Facebook, Buzzfeed, Twitter — how often do people end up on sites like these when working on an essay or problem set? A recent Yale study on distractibility may provide answers about what is happening in the brain when attention strays from the task at hand.

Researchers asked participants to look at various photos of faces surrounded by a landscape, telling them to press a button if the image that appeared was different from faces shown previously. In low-load work, which requires less mental focus, subjects were more easily distracted than they were while participating in high-load work. The study sought to explore key questions about how and why attention wavers from work, what that looks like in the brain, and if there is a reliable way to actually predict levels of distraction for different tasks.

“When someone’s doing a task, sometimes they’re going to space out and make an error, sometimes they’re really focused, and other times you’re kind of in the middle,” said Yale psychology graduate student and the study’s lead author Monica Rosenberg GRD ’18. “I was curious if you could tell in every trial or every few seconds how engaged someone is in the task.”

Researchers ran three trials, each about eight minutes in length for a total in-lab time of about a half-hour. The low-load level flashed crisp, clear pictures before the participants and asked them to refrain from pressing the button only if the face was different from the one that had been featured immediately before.

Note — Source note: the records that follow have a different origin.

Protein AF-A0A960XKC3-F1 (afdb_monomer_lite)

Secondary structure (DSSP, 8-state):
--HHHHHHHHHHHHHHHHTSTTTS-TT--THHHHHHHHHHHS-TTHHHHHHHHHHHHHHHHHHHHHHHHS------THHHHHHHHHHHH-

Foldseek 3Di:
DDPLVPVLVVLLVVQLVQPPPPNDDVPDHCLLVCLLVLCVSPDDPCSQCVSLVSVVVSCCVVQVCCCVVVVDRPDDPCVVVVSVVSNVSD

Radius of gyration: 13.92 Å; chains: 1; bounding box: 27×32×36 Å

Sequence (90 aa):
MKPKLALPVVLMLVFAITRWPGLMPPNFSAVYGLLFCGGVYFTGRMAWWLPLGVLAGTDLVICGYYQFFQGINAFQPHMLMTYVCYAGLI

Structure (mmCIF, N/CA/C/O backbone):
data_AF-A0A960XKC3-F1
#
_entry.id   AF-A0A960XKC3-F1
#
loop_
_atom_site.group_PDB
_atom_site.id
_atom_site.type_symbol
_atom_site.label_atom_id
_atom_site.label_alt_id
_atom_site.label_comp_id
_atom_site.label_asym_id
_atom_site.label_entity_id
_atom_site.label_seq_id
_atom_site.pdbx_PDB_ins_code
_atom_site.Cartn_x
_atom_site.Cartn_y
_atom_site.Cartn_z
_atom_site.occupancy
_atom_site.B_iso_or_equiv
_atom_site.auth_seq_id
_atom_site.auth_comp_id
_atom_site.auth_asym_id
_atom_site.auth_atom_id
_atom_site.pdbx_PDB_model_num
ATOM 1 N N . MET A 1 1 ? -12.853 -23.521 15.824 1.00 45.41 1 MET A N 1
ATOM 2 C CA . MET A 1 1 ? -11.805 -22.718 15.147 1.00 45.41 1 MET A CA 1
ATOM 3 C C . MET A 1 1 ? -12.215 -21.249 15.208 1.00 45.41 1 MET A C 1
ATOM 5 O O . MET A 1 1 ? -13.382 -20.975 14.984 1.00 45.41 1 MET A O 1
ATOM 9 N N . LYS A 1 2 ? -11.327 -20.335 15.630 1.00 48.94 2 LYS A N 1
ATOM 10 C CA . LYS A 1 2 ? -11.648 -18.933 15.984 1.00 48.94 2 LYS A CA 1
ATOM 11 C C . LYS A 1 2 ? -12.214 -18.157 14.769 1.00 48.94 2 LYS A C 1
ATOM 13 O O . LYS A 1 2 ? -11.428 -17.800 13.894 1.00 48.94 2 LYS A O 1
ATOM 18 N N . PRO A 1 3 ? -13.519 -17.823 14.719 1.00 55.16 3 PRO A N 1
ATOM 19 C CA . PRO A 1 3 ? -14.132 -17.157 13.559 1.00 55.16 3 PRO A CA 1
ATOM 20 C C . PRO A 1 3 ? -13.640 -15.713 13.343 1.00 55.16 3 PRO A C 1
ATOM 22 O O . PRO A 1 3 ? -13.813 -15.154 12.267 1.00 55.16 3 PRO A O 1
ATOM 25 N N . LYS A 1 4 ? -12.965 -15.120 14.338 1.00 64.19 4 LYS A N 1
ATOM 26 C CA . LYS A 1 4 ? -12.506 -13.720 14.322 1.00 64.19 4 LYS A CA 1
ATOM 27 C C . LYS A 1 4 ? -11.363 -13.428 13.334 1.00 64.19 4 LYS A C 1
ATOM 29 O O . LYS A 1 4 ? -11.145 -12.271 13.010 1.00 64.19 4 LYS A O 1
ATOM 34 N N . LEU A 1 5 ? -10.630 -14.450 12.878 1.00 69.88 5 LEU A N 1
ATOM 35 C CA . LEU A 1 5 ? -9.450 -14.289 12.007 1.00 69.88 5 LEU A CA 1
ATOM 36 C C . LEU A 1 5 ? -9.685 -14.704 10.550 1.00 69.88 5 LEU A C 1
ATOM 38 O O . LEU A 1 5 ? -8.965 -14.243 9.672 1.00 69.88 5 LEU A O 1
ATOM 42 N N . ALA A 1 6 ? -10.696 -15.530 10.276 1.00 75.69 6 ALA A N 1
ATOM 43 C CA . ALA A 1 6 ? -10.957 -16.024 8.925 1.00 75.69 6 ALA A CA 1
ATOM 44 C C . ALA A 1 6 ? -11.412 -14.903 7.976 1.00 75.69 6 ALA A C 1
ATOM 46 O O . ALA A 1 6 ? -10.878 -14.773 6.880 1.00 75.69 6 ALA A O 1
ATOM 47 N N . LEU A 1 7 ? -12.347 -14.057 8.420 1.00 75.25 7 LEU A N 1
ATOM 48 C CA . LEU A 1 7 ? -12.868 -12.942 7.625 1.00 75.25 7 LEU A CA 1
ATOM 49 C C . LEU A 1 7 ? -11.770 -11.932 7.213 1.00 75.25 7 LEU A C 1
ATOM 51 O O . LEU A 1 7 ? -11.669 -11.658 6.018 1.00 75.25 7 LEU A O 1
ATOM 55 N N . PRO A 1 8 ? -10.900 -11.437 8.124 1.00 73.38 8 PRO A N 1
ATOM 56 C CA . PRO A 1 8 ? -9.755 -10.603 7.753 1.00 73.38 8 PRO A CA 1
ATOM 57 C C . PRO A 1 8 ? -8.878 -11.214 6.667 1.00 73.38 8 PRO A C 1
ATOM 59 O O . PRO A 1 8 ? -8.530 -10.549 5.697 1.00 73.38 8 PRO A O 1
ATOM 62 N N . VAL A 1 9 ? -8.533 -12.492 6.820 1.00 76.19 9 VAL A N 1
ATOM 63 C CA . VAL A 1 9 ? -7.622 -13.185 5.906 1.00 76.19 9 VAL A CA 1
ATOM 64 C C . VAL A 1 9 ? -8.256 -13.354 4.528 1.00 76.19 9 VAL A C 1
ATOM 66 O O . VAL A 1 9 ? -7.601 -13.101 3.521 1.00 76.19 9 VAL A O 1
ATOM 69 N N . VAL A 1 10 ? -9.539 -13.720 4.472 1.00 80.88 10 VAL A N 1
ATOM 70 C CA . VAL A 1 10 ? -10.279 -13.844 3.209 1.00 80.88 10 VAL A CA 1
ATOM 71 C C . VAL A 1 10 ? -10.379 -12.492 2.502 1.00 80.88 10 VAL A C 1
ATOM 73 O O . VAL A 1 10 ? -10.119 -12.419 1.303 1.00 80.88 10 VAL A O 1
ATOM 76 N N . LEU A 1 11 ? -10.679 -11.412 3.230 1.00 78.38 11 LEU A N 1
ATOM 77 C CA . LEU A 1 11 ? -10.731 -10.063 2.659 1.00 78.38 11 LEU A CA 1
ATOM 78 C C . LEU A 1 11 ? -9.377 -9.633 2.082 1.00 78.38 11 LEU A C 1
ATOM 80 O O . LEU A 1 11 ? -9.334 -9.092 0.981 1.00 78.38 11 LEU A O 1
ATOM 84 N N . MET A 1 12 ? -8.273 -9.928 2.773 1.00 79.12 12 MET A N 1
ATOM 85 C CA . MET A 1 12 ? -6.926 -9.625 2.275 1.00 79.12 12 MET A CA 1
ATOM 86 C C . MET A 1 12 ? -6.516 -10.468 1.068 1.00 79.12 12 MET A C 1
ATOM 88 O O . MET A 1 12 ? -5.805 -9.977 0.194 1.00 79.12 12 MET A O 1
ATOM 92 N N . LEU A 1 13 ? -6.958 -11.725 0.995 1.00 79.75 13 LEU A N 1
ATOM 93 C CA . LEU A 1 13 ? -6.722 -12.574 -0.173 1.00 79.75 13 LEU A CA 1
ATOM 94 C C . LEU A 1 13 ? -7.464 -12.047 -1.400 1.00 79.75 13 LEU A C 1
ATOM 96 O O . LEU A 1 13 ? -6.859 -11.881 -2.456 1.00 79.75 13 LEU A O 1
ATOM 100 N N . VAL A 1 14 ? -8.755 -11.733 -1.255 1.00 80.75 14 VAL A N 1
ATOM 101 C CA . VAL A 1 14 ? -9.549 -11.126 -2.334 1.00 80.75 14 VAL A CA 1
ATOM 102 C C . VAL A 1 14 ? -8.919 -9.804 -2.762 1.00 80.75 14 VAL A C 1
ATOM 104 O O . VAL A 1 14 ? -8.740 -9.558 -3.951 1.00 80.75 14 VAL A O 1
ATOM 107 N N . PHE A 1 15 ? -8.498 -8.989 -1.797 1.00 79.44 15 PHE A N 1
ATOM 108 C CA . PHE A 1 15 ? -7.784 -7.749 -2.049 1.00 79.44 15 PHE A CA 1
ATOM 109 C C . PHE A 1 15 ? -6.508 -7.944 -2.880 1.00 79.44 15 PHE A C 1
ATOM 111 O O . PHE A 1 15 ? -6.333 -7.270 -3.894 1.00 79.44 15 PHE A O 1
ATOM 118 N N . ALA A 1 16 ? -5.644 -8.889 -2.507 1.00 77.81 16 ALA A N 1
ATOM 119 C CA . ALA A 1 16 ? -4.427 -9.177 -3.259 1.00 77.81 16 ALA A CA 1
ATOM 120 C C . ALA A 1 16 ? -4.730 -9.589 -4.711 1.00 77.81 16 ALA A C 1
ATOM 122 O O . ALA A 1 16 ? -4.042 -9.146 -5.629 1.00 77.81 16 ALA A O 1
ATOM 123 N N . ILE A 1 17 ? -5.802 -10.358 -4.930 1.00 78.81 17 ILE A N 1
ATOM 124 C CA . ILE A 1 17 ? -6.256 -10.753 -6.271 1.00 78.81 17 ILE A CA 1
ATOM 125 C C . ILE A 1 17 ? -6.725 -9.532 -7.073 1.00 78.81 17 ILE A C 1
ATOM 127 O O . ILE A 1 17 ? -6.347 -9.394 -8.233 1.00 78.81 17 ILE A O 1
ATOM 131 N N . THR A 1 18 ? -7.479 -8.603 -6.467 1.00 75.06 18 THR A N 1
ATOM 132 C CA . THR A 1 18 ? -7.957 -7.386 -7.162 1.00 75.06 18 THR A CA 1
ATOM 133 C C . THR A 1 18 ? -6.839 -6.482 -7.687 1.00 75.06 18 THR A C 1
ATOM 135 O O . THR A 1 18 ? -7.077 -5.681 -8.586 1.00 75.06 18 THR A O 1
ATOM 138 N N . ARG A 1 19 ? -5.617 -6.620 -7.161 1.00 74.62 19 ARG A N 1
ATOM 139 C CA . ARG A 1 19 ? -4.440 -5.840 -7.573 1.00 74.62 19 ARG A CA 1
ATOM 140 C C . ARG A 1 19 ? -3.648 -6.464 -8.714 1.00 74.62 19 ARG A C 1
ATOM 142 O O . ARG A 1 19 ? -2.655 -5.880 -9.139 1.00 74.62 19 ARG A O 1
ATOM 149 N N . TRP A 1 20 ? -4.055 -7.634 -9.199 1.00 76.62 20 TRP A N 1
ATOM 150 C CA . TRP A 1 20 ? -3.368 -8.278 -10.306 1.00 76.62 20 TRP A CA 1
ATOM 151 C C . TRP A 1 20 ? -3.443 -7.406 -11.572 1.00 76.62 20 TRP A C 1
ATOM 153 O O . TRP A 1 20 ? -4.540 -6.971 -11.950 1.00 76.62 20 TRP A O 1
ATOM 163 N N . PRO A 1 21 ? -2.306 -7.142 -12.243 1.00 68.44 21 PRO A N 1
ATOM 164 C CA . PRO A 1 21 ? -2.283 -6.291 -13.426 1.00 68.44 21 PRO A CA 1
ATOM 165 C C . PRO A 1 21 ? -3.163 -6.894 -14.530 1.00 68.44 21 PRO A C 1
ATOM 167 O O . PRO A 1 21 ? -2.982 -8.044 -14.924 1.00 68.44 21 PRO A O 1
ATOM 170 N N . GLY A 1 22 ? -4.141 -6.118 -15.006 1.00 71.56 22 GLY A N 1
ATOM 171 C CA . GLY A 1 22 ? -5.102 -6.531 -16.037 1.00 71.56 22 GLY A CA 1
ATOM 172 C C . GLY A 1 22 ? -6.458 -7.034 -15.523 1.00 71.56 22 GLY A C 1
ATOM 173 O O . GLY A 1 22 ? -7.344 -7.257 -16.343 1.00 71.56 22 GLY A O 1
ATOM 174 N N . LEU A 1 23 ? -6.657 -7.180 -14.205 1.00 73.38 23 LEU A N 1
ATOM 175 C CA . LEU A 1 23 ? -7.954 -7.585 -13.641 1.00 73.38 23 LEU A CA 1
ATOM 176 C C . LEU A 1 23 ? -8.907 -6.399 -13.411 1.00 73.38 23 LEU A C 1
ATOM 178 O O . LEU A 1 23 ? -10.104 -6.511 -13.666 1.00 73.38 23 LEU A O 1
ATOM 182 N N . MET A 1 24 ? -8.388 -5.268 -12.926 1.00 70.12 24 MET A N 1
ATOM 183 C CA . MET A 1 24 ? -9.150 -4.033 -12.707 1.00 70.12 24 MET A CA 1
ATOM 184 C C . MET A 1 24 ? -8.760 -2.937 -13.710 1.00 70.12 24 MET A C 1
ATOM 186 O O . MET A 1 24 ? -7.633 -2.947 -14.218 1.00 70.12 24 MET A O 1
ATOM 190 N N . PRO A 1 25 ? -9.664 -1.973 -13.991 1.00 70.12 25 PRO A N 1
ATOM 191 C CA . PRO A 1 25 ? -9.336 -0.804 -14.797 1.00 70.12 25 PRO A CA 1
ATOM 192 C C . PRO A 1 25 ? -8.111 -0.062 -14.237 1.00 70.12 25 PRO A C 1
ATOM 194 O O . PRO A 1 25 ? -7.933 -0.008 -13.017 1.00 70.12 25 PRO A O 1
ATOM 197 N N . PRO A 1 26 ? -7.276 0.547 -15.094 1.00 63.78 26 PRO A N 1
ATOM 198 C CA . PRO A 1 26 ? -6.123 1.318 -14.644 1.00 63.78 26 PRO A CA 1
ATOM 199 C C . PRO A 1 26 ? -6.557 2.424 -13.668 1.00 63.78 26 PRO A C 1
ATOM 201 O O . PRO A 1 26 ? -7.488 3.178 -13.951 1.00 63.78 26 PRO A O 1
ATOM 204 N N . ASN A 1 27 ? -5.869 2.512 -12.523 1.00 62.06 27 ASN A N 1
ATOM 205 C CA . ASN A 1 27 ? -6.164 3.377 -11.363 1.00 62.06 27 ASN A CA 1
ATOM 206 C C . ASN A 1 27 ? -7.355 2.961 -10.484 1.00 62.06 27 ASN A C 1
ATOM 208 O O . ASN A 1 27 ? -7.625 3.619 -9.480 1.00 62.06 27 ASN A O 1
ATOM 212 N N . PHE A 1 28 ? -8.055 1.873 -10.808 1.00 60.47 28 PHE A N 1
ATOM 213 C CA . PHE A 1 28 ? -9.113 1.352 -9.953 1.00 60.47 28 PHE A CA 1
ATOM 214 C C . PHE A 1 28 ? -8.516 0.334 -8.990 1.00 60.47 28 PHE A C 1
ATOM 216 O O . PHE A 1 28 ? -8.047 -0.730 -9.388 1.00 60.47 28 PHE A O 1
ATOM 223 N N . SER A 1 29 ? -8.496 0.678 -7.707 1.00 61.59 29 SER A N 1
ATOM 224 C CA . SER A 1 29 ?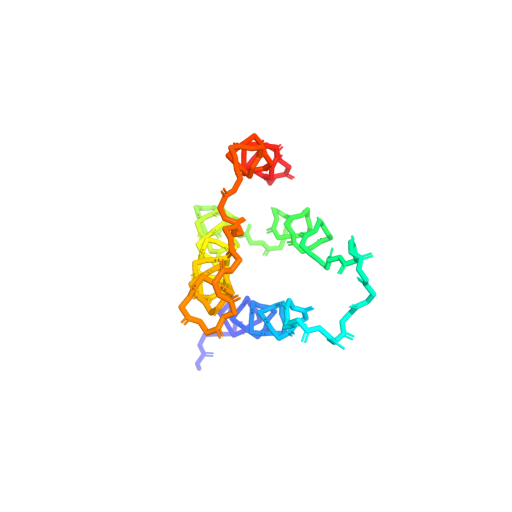 -7.975 -0.208 -6.680 1.00 61.59 29 SER A CA 1
ATOM 225 C C . SER A 1 29 ? -8.913 -0.216 -5.487 1.00 61.59 29 SER A C 1
ATOM 227 O O . SER A 1 29 ? -9.160 0.822 -4.875 1.00 61.59 29 SER A O 1
ATOM 229 N N . ALA A 1 30 ? -9.404 -1.401 -5.115 1.00 66.44 30 ALA A N 1
ATOM 230 C CA . ALA A 1 30 ? -10.216 -1.592 -3.908 1.00 66.44 30 ALA A CA 1
ATOM 231 C C . ALA A 1 30 ? -9.455 -1.240 -2.608 1.00 66.44 30 ALA A C 1
ATOM 233 O O . ALA A 1 30 ? -10.040 -1.251 -1.527 1.00 66.44 30 ALA A O 1
ATOM 234 N N . VAL A 1 31 ? -8.167 -0.890 -2.729 1.00 69.06 31 VAL A N 1
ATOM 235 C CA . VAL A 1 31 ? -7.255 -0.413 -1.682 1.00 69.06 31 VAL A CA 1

The working memory load — which requires more focus than the low-load level — asked participants to refrain from pressing the button if the face was different from either of the two ones that had appeared before, effectively forcing participants to use more working memory than when recalling only the face that appeared directly before. The high-load introduced another element by adding graininess to the photos the participants looked at, making it more difficult for participants to distinguish facial features between different photos.

Previous research has showed that participants pay less attention to the landscape surrounding faces when images are blurry, Rosenberg said, noting that participants in those situations can no longer afford to let their attention wander.

Though past studies have looked at how people pay attention, less work has been done on fluctuations within attention span, Rosenberg said. This study addresses those fluctuations — the researchers measured attention within the different tasks instead of simply quantifying participants’ average attention over the entire course of their time in the lab.

The research holds implications for mental disorders in which attention is a significant issue and, perhaps more interesting to college students, implications for working effectively. People’s chances of being “in the zone” are actually better when engaged in difficult tasks like essay writing, than when they are engaged in mundane, low-level ones like checking email, Rosenberg said.

Looking to future work, Rosenberg said she wants to focus on prediction, extrapolating from data to see how focused participants will be when they complete attention tasks. Some laboratories are beginning to collect and release a wide variety of general data to researchers, making prediction work easier by providing the sheer amount of information necessary.